** INFORMATION GIVEN follows **
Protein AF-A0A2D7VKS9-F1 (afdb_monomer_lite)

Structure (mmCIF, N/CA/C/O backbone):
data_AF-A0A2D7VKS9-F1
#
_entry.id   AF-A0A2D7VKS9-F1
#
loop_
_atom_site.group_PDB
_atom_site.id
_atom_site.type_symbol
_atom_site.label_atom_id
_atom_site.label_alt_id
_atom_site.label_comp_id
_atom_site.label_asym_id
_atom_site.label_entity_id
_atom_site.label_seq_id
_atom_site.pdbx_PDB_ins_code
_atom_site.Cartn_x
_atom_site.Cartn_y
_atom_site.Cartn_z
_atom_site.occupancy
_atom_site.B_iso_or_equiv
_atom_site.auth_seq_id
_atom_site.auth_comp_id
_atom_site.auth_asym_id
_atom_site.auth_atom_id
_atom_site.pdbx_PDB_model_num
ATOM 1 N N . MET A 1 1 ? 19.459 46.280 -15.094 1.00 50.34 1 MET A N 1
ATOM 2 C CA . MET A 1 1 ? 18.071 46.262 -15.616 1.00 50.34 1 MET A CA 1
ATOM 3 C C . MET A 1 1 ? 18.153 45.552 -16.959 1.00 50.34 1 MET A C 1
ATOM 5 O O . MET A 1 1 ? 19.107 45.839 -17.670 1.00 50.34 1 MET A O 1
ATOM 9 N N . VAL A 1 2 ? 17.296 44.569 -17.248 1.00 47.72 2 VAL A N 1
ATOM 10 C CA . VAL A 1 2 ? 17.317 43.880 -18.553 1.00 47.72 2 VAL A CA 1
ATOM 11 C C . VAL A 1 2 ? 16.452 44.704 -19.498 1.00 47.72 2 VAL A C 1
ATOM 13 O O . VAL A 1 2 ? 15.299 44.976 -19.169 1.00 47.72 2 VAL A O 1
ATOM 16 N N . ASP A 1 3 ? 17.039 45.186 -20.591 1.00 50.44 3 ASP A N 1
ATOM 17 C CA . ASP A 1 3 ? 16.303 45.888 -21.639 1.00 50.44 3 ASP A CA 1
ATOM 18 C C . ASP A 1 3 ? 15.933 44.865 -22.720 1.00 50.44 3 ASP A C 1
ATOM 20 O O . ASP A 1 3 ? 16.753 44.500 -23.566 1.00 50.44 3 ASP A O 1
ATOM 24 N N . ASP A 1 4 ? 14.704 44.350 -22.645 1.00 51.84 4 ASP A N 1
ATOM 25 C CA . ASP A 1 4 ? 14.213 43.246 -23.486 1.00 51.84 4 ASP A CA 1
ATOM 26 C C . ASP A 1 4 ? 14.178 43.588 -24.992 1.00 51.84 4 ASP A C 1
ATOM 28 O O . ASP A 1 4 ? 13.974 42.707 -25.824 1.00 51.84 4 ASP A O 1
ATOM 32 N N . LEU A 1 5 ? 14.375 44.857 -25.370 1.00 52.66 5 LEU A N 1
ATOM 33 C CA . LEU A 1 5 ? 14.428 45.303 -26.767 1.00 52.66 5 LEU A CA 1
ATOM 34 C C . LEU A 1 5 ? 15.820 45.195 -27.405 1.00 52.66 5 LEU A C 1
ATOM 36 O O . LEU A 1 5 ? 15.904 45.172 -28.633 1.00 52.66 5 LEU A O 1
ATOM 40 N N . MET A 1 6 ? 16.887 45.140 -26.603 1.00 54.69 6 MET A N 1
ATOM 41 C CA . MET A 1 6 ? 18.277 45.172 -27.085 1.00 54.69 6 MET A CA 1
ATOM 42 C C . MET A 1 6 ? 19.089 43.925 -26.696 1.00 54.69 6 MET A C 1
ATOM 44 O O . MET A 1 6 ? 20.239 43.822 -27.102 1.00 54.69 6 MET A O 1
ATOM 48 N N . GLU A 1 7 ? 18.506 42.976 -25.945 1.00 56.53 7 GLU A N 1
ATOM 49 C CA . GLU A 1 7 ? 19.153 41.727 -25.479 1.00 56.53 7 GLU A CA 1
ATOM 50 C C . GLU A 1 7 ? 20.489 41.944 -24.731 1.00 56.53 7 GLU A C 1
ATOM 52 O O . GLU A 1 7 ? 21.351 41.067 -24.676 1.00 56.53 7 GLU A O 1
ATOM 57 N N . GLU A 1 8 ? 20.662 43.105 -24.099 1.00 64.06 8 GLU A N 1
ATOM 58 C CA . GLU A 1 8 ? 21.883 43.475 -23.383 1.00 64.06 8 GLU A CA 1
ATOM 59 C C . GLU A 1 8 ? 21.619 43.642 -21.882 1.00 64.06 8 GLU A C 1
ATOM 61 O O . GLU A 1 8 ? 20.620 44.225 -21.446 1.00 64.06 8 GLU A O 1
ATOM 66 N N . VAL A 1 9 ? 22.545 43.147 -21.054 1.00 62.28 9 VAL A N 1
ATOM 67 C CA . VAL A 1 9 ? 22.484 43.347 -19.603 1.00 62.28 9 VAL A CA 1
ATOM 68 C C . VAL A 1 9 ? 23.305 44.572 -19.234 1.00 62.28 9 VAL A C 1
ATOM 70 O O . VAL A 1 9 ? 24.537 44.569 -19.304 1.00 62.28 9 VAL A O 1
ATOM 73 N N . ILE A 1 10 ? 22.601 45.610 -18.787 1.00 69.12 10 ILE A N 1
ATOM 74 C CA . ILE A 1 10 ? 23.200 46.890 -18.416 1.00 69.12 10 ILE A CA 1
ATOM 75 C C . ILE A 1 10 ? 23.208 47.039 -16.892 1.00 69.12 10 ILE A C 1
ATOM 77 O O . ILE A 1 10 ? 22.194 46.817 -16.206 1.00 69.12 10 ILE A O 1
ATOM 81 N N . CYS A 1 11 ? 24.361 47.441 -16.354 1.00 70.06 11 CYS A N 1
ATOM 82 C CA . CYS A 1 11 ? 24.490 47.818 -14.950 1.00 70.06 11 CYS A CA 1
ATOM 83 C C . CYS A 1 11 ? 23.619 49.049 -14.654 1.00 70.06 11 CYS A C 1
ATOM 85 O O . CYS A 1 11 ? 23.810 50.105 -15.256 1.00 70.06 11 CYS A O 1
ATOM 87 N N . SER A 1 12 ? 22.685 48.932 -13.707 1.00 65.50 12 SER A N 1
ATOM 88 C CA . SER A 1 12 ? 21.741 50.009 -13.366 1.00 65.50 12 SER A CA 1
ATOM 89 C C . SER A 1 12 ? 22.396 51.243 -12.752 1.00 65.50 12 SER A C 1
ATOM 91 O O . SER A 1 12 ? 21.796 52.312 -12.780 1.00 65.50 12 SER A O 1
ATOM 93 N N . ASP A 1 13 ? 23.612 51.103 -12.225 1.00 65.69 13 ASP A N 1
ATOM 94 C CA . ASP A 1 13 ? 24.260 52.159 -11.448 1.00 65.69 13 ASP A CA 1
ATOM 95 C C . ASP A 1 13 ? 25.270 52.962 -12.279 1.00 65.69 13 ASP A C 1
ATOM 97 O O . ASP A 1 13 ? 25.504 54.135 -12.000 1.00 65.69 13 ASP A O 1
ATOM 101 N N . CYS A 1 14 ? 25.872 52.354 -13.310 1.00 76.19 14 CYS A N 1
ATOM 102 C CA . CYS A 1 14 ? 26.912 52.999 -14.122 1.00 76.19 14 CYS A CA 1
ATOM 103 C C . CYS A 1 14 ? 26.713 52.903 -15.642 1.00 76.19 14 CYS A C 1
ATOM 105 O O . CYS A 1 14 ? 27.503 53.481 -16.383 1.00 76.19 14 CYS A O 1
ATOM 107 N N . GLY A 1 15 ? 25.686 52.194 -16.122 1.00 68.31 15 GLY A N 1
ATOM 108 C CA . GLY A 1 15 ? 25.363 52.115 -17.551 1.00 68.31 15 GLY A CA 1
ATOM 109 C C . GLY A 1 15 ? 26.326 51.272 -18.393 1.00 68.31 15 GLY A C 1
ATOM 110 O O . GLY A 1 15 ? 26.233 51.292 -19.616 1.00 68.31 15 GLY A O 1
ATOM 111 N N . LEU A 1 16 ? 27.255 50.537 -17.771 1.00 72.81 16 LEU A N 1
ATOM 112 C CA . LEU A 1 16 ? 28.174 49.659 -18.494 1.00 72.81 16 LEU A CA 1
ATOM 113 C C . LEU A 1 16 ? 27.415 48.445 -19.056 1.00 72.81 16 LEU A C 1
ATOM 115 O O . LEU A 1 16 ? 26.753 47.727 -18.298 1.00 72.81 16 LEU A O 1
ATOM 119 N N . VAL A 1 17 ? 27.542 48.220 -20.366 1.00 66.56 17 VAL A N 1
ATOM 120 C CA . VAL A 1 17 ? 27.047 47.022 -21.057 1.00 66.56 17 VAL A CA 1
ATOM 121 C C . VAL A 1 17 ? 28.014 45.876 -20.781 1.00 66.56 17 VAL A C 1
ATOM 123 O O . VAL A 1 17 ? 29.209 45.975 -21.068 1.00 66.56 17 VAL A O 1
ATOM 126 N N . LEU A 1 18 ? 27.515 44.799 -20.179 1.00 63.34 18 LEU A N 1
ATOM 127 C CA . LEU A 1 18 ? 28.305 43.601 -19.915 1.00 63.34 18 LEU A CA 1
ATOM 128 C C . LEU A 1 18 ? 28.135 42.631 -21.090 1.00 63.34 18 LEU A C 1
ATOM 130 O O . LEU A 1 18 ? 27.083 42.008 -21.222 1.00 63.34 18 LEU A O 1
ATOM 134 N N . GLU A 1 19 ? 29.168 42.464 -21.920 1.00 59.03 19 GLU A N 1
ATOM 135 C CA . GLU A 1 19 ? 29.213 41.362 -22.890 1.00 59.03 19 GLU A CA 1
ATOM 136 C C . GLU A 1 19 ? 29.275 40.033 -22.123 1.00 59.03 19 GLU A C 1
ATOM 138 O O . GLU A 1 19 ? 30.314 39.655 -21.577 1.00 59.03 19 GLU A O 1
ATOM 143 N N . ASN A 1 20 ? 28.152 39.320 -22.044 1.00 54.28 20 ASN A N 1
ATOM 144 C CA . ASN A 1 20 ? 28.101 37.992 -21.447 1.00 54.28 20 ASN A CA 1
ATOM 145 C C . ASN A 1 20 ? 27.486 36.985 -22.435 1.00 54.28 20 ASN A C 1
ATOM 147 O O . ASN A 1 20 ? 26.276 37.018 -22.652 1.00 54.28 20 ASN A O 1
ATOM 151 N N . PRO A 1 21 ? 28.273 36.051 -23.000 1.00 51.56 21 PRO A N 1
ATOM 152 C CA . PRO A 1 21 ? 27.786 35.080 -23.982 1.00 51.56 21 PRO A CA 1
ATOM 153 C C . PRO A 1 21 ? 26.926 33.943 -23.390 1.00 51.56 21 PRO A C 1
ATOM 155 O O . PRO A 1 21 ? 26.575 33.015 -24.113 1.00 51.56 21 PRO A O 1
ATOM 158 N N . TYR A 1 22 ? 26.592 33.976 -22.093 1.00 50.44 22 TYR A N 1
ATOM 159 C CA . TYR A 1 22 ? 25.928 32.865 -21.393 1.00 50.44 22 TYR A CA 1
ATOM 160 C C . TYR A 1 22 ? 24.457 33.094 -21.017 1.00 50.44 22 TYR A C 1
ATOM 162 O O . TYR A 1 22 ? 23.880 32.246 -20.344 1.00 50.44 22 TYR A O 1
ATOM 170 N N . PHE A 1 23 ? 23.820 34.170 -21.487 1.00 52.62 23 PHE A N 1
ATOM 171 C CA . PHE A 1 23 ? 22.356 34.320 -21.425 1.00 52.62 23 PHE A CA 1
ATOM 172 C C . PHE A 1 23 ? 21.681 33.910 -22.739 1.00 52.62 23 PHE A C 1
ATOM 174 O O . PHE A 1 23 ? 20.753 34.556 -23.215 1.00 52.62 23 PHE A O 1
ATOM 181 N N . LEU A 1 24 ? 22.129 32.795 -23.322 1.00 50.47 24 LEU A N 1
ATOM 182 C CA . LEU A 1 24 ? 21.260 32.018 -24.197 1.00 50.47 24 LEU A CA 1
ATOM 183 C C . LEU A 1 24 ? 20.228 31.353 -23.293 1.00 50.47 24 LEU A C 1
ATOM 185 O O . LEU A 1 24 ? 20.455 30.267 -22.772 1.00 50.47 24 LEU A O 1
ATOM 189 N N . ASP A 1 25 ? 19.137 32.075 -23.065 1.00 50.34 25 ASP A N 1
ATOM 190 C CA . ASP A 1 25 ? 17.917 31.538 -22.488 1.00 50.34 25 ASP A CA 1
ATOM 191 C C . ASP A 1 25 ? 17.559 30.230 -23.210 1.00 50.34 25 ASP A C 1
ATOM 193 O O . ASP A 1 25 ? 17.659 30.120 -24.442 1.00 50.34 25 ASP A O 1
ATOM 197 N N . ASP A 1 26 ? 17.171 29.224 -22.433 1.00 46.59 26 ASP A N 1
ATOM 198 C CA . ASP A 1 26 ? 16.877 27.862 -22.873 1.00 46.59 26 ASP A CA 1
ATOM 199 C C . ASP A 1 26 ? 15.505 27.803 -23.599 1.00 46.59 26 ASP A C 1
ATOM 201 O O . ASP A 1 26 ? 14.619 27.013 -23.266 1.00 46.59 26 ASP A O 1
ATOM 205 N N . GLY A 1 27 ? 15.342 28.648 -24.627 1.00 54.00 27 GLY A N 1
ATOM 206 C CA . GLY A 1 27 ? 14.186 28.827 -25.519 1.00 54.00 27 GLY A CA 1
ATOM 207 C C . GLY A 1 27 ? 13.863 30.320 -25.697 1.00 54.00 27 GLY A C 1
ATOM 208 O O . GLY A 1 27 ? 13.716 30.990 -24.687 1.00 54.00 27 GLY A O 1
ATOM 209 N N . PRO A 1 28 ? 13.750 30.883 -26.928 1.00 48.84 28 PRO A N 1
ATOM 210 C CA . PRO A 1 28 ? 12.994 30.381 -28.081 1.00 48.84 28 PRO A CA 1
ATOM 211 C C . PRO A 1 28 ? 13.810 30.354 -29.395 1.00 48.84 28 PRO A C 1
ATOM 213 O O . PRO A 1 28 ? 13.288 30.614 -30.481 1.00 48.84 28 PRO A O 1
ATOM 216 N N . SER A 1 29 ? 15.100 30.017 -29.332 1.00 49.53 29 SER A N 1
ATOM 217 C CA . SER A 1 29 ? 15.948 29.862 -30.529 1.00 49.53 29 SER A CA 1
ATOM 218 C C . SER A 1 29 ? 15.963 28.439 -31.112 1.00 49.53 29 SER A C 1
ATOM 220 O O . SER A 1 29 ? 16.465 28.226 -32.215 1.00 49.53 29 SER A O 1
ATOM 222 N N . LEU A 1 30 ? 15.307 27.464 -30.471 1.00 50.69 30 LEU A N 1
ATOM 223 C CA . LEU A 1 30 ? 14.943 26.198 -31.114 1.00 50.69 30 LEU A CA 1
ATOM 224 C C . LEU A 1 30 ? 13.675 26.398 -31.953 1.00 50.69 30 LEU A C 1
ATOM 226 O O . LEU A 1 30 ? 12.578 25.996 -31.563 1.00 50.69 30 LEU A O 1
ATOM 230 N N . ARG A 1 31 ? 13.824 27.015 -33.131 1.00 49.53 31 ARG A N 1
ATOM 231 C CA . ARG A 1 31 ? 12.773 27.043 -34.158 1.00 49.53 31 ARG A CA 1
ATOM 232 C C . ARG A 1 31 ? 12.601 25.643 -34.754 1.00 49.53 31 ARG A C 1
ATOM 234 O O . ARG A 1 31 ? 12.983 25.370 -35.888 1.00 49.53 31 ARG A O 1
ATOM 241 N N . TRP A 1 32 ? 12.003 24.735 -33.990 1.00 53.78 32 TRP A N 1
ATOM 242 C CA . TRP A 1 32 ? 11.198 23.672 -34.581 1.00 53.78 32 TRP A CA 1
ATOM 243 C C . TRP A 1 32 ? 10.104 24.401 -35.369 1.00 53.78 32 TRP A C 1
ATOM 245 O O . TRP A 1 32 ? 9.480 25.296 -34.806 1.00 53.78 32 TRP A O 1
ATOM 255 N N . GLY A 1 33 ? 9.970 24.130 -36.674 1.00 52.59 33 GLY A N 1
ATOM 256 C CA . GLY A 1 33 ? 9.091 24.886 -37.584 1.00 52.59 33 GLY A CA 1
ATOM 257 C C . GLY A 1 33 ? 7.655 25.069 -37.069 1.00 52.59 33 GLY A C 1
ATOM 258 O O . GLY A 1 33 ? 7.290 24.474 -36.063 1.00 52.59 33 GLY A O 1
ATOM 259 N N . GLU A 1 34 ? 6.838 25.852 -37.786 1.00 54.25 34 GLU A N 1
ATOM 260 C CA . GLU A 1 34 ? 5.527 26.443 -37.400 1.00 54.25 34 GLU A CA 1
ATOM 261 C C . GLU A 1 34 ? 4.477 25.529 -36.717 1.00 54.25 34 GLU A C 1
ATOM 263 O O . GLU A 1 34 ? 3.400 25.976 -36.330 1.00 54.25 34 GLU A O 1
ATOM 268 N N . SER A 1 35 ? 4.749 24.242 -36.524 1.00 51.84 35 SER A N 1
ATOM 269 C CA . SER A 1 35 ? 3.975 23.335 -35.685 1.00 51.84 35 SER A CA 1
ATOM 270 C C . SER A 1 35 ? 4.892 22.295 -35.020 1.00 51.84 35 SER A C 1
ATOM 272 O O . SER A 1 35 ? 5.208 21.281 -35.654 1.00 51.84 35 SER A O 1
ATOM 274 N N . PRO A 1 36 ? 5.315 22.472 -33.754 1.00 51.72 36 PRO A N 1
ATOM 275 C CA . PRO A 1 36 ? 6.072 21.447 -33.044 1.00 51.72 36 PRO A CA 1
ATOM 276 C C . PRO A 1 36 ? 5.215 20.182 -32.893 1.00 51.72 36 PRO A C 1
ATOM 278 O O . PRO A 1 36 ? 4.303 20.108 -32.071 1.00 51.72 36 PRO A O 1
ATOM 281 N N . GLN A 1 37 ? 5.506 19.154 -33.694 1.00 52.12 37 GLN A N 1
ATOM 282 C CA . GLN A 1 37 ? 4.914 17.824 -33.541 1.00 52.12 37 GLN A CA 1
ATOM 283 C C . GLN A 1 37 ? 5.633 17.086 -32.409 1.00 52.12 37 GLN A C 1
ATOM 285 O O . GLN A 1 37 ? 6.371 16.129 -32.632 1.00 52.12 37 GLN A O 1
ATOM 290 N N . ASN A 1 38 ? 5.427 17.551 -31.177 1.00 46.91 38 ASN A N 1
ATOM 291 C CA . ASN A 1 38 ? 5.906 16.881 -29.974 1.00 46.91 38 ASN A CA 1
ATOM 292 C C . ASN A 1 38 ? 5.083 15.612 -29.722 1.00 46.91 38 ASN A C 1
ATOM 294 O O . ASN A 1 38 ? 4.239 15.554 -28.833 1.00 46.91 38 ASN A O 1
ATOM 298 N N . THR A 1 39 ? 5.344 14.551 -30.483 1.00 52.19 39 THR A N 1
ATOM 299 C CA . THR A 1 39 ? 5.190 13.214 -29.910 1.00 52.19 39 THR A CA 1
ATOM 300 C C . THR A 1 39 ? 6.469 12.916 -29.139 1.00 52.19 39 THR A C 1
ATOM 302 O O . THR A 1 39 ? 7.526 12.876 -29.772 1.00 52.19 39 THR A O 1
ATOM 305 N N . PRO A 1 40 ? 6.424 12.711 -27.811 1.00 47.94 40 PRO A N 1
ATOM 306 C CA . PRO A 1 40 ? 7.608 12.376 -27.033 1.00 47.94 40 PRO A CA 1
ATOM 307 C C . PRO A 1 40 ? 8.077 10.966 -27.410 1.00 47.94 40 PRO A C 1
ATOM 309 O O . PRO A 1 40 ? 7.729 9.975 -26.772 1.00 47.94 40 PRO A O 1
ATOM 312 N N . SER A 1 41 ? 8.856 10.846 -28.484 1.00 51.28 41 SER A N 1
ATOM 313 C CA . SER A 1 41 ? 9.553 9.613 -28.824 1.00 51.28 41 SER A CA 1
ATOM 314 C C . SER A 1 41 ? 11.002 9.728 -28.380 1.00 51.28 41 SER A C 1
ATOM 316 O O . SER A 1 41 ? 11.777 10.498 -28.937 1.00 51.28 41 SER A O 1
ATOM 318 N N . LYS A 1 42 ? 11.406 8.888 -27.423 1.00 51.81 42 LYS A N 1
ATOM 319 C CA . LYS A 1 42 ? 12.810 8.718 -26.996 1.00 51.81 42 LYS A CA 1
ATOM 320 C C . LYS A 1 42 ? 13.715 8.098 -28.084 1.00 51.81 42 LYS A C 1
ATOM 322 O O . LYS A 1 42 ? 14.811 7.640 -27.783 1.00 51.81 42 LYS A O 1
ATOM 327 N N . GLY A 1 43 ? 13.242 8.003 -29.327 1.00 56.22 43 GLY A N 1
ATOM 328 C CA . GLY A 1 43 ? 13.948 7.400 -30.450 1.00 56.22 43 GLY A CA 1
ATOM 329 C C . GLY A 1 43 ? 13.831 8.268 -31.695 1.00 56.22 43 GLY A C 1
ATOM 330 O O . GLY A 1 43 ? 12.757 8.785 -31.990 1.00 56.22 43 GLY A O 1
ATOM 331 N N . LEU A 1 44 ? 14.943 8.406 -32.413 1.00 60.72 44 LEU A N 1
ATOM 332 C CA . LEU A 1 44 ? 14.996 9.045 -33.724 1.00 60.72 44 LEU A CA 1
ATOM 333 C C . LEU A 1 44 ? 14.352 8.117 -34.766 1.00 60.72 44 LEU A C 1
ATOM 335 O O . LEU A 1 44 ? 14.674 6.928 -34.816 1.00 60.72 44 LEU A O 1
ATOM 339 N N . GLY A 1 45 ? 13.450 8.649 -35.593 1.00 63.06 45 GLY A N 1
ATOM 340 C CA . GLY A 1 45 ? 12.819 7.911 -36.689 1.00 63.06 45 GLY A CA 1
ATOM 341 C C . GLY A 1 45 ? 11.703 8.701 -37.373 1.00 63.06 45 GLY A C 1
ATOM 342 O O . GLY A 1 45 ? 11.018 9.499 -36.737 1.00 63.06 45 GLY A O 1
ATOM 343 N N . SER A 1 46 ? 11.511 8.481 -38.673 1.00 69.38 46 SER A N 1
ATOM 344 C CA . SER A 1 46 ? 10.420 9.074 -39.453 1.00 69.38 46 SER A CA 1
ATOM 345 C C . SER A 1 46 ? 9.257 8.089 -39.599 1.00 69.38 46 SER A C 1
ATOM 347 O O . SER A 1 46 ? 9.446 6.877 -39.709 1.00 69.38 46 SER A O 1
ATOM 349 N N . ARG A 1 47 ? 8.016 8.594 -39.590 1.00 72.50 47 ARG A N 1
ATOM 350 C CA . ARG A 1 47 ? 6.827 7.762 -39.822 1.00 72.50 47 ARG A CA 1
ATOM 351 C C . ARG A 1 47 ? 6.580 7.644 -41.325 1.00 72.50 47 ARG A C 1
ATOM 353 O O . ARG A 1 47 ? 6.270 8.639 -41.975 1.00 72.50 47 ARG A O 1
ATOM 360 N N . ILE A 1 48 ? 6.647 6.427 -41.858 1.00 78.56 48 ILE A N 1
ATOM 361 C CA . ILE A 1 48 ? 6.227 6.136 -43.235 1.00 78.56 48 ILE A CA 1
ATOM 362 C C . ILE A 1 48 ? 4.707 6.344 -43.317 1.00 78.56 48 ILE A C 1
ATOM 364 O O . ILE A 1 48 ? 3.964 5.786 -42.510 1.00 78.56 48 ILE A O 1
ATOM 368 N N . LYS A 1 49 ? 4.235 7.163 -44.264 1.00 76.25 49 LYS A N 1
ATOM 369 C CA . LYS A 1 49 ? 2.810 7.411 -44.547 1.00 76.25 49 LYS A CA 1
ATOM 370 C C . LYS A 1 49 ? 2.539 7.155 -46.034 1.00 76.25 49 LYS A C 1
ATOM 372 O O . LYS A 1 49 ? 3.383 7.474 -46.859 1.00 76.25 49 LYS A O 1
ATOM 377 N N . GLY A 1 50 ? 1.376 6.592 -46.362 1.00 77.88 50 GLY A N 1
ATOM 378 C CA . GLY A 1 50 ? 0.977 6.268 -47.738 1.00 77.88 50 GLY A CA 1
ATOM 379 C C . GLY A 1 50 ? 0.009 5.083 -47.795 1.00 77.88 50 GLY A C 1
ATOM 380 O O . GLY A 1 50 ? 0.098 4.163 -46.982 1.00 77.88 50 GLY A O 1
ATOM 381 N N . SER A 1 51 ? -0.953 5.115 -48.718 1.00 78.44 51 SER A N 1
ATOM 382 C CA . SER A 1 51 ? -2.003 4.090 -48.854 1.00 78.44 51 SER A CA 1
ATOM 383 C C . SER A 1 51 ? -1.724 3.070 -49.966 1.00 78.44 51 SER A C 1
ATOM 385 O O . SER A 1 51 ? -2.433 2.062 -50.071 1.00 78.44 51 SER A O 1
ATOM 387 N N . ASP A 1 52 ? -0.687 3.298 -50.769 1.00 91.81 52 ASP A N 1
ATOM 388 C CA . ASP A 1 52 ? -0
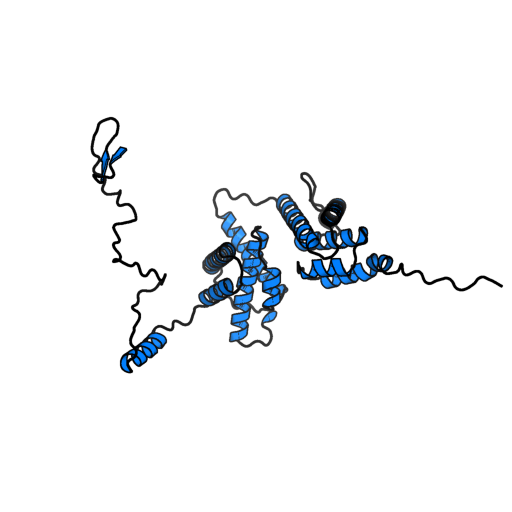.238 2.450 -51.866 1.00 91.81 52 ASP A CA 1
ATOM 389 C C . ASP A 1 52 ? 0.400 1.139 -51.373 1.00 91.81 52 ASP A C 1
ATOM 391 O O . ASP A 1 52 ? 0.795 0.976 -50.213 1.00 91.81 52 ASP A O 1
ATOM 395 N N . ARG A 1 53 ? 0.478 0.151 -52.272 1.00 85.75 53 ARG A N 1
ATOM 396 C CA . ARG A 1 53 ? 0.960 -1.202 -51.948 1.00 85.75 53 ARG A CA 1
ATOM 397 C C . ARG A 1 53 ? 2.409 -1.194 -51.452 1.00 85.75 53 ARG A C 1
ATOM 399 O O . ARG A 1 53 ? 2.746 -1.973 -50.559 1.00 85.75 53 ARG A O 1
ATOM 406 N N . THR A 1 54 ? 3.244 -0.327 -52.017 1.00 87.31 54 THR A N 1
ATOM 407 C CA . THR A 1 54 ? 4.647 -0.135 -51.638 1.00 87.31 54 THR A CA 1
** End of INFORMATION GIVEN **
◆ EXERCISE PROMPT: Whatever else the listing above holds, retype exactly only the lines from the one containing "ATOM 158 N N" to the one containing "ATOM 205 N N", both ends kept.

◆ EXERCISE SOLUTION:
ATOM 158 N N . TYR A 1 22 ? 26.592 33.976 -22.093 1.00 50.44 22 TYR A N 1
ATOM 159 C CA . TYR A 1 22 ? 25.928 32.865 -21.393 1.00 50.44 22 TYR A CA 1
ATOM 160 C C . TYR A 1 22 ? 24.457 33.094 -21.017 1.00 50.44 22 TYR A C 1
ATOM 162 O O . TYR A 1 22 ? 23.880 32.246 -20.344 1.00 50.44 22 TYR A O 1
ATOM 170 N N . PHE A 1 23 ? 23.820 34.170 -21.487 1.00 52.62 23 PHE A N 1
ATOM 171 C CA . PHE A 1 23 ? 22.356 34.320 -21.425 1.00 52.62 23 PHE A CA 1
ATOM 172 C C . PHE A 1 23 ? 21.681 33.910 -22.739 1.00 52.62 23 PHE A C 1
ATOM 174 O O . PHE A 1 23 ? 20.753 34.556 -23.215 1.00 52.62 23 PHE A O 1
ATOM 181 N N . LEU A 1 24 ? 22.129 32.795 -23.322 1.00 50.47 24 LEU A N 1
ATOM 182 C CA . LEU A 1 24 ? 21.260 32.018 -24.197 1.00 50.47 24 LEU A CA 1
ATOM 183 C C . LEU A 1 24 ? 20.228 31.353 -23.293 1.00 50.47 24 LEU A C 1
ATOM 185 O O . LEU A 1 24 ? 20.455 30.267 -22.772 1.00 50.47 24 LEU A O 1
ATOM 189 N N . ASP A 1 25 ? 19.137 32.075 -23.065 1.00 50.34 25 ASP A N 1
ATOM 190 C CA . ASP A 1 25 ? 17.917 31.538 -22.488 1.00 50.34 25 ASP A CA 1
ATOM 191 C C . ASP A 1 25 ? 17.559 30.230 -23.210 1.00 50.34 25 ASP A C 1
ATOM 193 O O . ASP A 1 25 ? 17.659 30.120 -24.442 1.00 50.34 25 ASP A O 1
ATOM 197 N N . ASP A 1 26 ? 17.171 29.224 -22.433 1.00 46.59 26 ASP A N 1
ATOM 198 C CA . ASP A 1 26 ? 16.877 27.862 -22.873 1.00 46.59 26 ASP A CA 1
ATOM 199 C C . ASP A 1 26 ? 15.505 27.803 -23.599 1.00 46.59 26 ASP A C 1
ATOM 201 O O . ASP A 1 26 ? 14.619 27.013 -23.266 1.00 46.59 26 ASP A O 1
ATOM 205 N N . GLY A 1 27 ? 15.342 28.648 -24.627 1.00 54.00 27 GLY A N 1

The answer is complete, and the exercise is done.